In addition, Victoria experienced severe weather events in June and October 2021, when strong winds and storms had a damaging impact on our distribution network. The June storm was the largest event we have ever responded to on our network. In both storm events, concerted emergency response effort from AusNet and delivery partners restored supply, with the safety of our employees and the community remaining a priority at all times. As part of this effort, we worked closely with the Victorian State Government to facilitate Government relief payments and provide other support measures to impacted customers.
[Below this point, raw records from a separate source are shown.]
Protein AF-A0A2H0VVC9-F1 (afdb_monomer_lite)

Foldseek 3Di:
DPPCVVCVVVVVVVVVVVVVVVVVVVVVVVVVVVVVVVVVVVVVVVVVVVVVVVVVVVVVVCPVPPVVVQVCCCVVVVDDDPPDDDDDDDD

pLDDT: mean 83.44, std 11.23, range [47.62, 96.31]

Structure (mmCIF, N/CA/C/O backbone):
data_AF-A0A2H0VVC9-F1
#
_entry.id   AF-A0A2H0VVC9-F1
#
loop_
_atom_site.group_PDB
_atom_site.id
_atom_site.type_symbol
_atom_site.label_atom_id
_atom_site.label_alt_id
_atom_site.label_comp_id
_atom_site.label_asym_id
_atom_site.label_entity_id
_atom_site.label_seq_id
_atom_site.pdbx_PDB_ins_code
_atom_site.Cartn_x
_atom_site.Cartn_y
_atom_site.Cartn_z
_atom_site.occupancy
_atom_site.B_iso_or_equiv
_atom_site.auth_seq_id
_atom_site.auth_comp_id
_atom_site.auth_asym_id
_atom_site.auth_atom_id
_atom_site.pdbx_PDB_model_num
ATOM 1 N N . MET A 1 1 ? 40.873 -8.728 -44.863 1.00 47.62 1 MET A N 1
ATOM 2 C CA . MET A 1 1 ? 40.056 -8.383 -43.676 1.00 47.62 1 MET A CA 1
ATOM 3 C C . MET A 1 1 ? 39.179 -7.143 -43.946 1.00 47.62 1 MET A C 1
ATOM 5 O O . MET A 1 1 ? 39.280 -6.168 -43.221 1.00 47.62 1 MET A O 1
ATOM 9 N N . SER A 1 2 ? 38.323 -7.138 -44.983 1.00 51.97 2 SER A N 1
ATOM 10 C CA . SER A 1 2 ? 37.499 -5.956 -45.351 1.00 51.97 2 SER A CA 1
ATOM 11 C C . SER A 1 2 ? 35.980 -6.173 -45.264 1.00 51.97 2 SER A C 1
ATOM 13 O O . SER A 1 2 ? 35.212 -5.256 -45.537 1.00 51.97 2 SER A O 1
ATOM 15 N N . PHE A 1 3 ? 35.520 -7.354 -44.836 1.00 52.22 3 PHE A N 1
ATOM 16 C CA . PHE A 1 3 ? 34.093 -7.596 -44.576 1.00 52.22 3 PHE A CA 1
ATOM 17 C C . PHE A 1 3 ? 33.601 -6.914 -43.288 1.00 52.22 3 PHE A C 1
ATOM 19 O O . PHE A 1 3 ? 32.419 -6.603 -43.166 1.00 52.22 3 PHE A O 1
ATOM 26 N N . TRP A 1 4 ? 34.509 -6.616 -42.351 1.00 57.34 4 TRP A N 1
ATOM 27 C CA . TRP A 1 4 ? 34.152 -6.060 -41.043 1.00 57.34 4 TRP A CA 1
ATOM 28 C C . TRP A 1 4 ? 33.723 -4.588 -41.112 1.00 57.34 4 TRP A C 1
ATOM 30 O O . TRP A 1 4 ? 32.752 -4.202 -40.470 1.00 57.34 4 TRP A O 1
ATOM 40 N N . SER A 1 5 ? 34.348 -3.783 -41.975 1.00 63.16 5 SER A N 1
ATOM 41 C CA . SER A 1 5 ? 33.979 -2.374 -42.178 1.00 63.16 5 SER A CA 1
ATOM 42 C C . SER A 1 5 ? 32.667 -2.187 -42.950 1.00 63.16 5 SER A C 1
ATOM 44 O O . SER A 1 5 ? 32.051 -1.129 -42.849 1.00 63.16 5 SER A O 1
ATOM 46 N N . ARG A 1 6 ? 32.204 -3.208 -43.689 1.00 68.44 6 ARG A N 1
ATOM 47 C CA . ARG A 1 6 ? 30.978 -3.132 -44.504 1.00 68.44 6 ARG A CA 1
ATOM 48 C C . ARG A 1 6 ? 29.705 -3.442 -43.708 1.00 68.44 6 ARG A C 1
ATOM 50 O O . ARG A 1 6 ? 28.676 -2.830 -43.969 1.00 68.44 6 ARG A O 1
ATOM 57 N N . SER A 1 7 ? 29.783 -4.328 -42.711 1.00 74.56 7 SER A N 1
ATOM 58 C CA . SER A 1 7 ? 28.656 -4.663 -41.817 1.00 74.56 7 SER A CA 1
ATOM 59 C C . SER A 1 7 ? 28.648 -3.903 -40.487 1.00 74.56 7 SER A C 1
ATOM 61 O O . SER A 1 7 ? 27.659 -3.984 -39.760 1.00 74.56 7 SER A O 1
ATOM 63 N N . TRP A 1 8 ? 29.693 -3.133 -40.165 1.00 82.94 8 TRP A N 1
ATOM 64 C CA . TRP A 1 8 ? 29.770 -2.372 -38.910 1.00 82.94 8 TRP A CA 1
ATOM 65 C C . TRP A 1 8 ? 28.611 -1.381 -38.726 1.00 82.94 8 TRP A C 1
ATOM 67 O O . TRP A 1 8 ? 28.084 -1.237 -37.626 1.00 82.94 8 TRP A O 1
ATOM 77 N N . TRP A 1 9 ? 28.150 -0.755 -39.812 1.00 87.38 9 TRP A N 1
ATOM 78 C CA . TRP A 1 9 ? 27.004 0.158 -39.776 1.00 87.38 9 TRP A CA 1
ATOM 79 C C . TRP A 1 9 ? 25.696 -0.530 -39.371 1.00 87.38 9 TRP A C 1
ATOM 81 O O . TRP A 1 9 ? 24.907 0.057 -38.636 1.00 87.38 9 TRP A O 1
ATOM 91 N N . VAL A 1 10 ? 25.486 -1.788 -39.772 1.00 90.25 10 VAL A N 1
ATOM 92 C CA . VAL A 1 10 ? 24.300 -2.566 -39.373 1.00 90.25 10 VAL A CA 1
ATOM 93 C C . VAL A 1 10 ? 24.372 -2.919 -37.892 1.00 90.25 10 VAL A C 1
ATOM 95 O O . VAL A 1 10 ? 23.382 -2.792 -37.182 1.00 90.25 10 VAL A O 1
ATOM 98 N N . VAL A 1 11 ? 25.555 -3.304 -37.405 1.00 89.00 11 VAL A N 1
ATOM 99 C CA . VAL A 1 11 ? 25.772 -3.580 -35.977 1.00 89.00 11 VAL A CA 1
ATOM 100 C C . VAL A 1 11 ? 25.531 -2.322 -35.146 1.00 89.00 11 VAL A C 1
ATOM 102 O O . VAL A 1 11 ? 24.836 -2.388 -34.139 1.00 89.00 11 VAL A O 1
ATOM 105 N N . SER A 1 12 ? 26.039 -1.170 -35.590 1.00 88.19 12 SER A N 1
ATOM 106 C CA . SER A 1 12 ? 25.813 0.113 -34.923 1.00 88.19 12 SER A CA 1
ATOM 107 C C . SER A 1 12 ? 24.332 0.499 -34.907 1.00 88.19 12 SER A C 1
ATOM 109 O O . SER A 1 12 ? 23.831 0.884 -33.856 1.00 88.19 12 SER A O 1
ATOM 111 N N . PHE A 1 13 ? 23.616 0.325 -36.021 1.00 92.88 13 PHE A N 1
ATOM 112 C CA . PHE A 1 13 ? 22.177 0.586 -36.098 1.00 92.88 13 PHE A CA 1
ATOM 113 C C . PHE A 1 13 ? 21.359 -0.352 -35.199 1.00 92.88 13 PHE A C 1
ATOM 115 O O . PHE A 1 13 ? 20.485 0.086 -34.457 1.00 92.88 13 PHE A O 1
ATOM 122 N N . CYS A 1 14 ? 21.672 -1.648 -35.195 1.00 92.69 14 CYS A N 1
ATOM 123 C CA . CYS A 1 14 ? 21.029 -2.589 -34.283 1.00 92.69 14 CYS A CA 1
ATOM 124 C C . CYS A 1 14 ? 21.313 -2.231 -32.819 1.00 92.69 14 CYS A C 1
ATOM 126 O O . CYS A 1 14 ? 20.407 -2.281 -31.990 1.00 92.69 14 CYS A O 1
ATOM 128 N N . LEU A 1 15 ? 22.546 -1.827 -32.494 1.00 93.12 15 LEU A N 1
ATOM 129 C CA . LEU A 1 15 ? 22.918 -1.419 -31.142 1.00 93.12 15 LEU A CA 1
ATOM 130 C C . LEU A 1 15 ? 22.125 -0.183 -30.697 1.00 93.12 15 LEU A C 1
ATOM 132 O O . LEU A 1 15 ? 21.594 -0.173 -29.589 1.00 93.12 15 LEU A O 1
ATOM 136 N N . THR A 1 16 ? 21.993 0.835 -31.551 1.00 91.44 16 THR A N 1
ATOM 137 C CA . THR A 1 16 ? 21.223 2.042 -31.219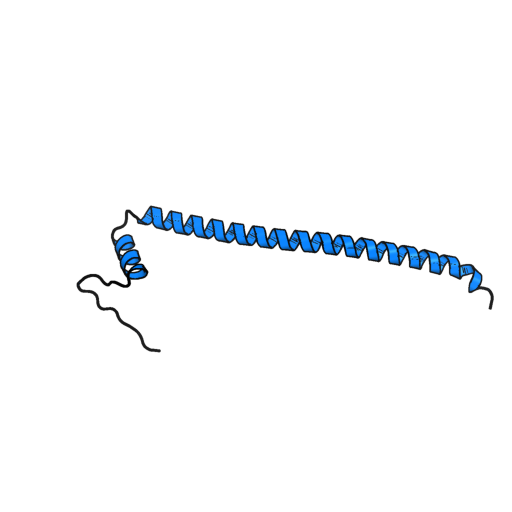 1.00 91.44 16 THR A CA 1
ATOM 138 C C . THR A 1 16 ? 19.738 1.735 -31.055 1.00 91.44 16 THR A C 1
ATOM 140 O O . THR A 1 16 ? 19.143 2.184 -30.076 1.00 91.44 16 THR A O 1
ATOM 143 N N . CYS A 1 17 ? 19.146 0.904 -31.919 1.00 93.62 17 CYS A N 1
ATOM 144 C CA . CYS A 1 17 ? 17.771 0.431 -31.744 1.00 93.62 17 CYS A CA 1
ATOM 145 C C . CYS A 1 17 ? 17.579 -0.310 -30.412 1.00 93.62 17 CYS A C 1
ATOM 147 O O . CYS A 1 17 ? 16.615 -0.040 -29.695 1.00 93.62 17 CYS A O 1
ATOM 149 N N . CYS A 1 18 ? 18.508 -1.199 -30.046 1.00 93.38 18 CYS A N 1
ATOM 150 C CA . CYS A 1 18 ? 18.464 -1.919 -28.775 1.00 93.38 18 CYS A CA 1
ATOM 151 C C . CYS A 1 18 ? 18.566 -0.977 -27.569 1.00 93.38 18 CYS A C 1
ATOM 153 O O . CYS A 1 18 ? 17.811 -1.138 -26.612 1.00 93.38 18 CYS A O 1
ATOM 155 N N . LEU A 1 19 ? 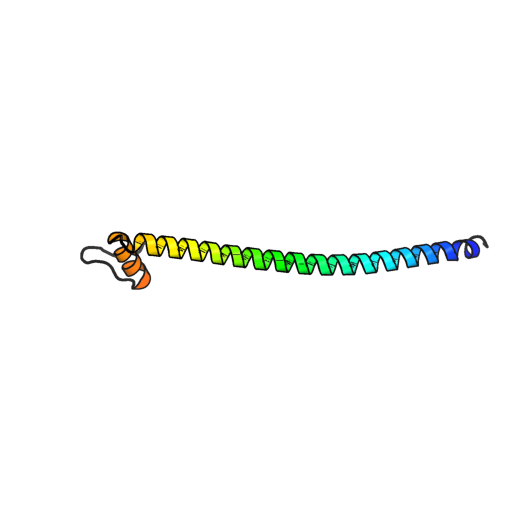19.459 0.015 -27.612 1.00 92.56 19 LEU A N 1
ATOM 156 C CA . LEU A 1 19 ? 19.631 0.985 -26.527 1.00 92.56 19 LEU A CA 1
ATOM 157 C C . LEU A 1 19 ? 18.387 1.857 -26.341 1.00 92.56 19 LEU A C 1
ATOM 159 O O . LEU A 1 19 ? 17.921 2.018 -25.215 1.00 92.56 19 LEU A O 1
ATOM 163 N N . VAL A 1 20 ? 17.809 2.364 -27.434 1.00 92.81 20 VAL A N 1
ATOM 164 C CA . VAL A 1 20 ? 16.575 3.163 -27.390 1.00 92.81 20 VAL A CA 1
ATOM 165 C C . VAL A 1 20 ? 15.410 2.331 -26.858 1.00 92.81 20 VAL A C 1
ATOM 167 O O . VAL A 1 20 ? 14.680 2.784 -25.976 1.00 92.81 20 VAL A O 1
ATOM 170 N N . TYR A 1 21 ? 15.259 1.095 -27.340 1.00 94.12 21 TYR A N 1
ATOM 171 C CA . TYR A 1 21 ? 14.227 0.182 -26.854 1.00 94.12 21 TYR A CA 1
ATOM 172 C C . TYR A 1 21 ? 14.390 -0.115 -25.361 1.00 94.12 21 TYR A C 1
ATOM 174 O O . TYR A 1 21 ? 13.419 -0.051 -24.607 1.00 94.12 21 TYR A O 1
ATOM 182 N N . PHE A 1 22 ? 15.615 -0.402 -24.916 1.00 92.12 22 PHE A N 1
ATOM 183 C CA . PHE A 1 22 ? 15.899 -0.687 -23.514 1.00 92.12 22 PHE A CA 1
ATOM 184 C C . PHE A 1 22 ? 15.619 0.524 -22.618 1.00 92.12 22 PHE A C 1
ATOM 186 O O . PHE A 1 22 ? 14.963 0.375 -21.586 1.00 92.12 22 PHE A O 1
ATOM 193 N N . HIS A 1 23 ? 16.044 1.719 -23.037 1.00 89.94 23 HIS A N 1
ATOM 194 C CA . HIS A 1 23 ? 15.791 2.961 -22.310 1.00 89.94 23 HIS A CA 1
ATOM 195 C C . HIS A 1 23 ? 14.290 3.209 -22.154 1.00 89.94 23 HIS A C 1
ATOM 197 O O . HIS A 1 23 ? 13.791 3.296 -21.032 1.00 89.94 23 HIS A O 1
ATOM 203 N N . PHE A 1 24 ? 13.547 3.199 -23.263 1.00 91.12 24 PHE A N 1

We also announced the single corridor for the Western Victoria Transmission Network Project (WVTNP), an important step toward determining the final proposed route. This is a major infrastructure project for the State of Victoria which aims to reduce congestion on the existing transmission network and enable future growth in renewable generation for the National Electricity Market. We will continue to engage constructively with landowners and local communities as we progress through the Environmental Effects Statement process.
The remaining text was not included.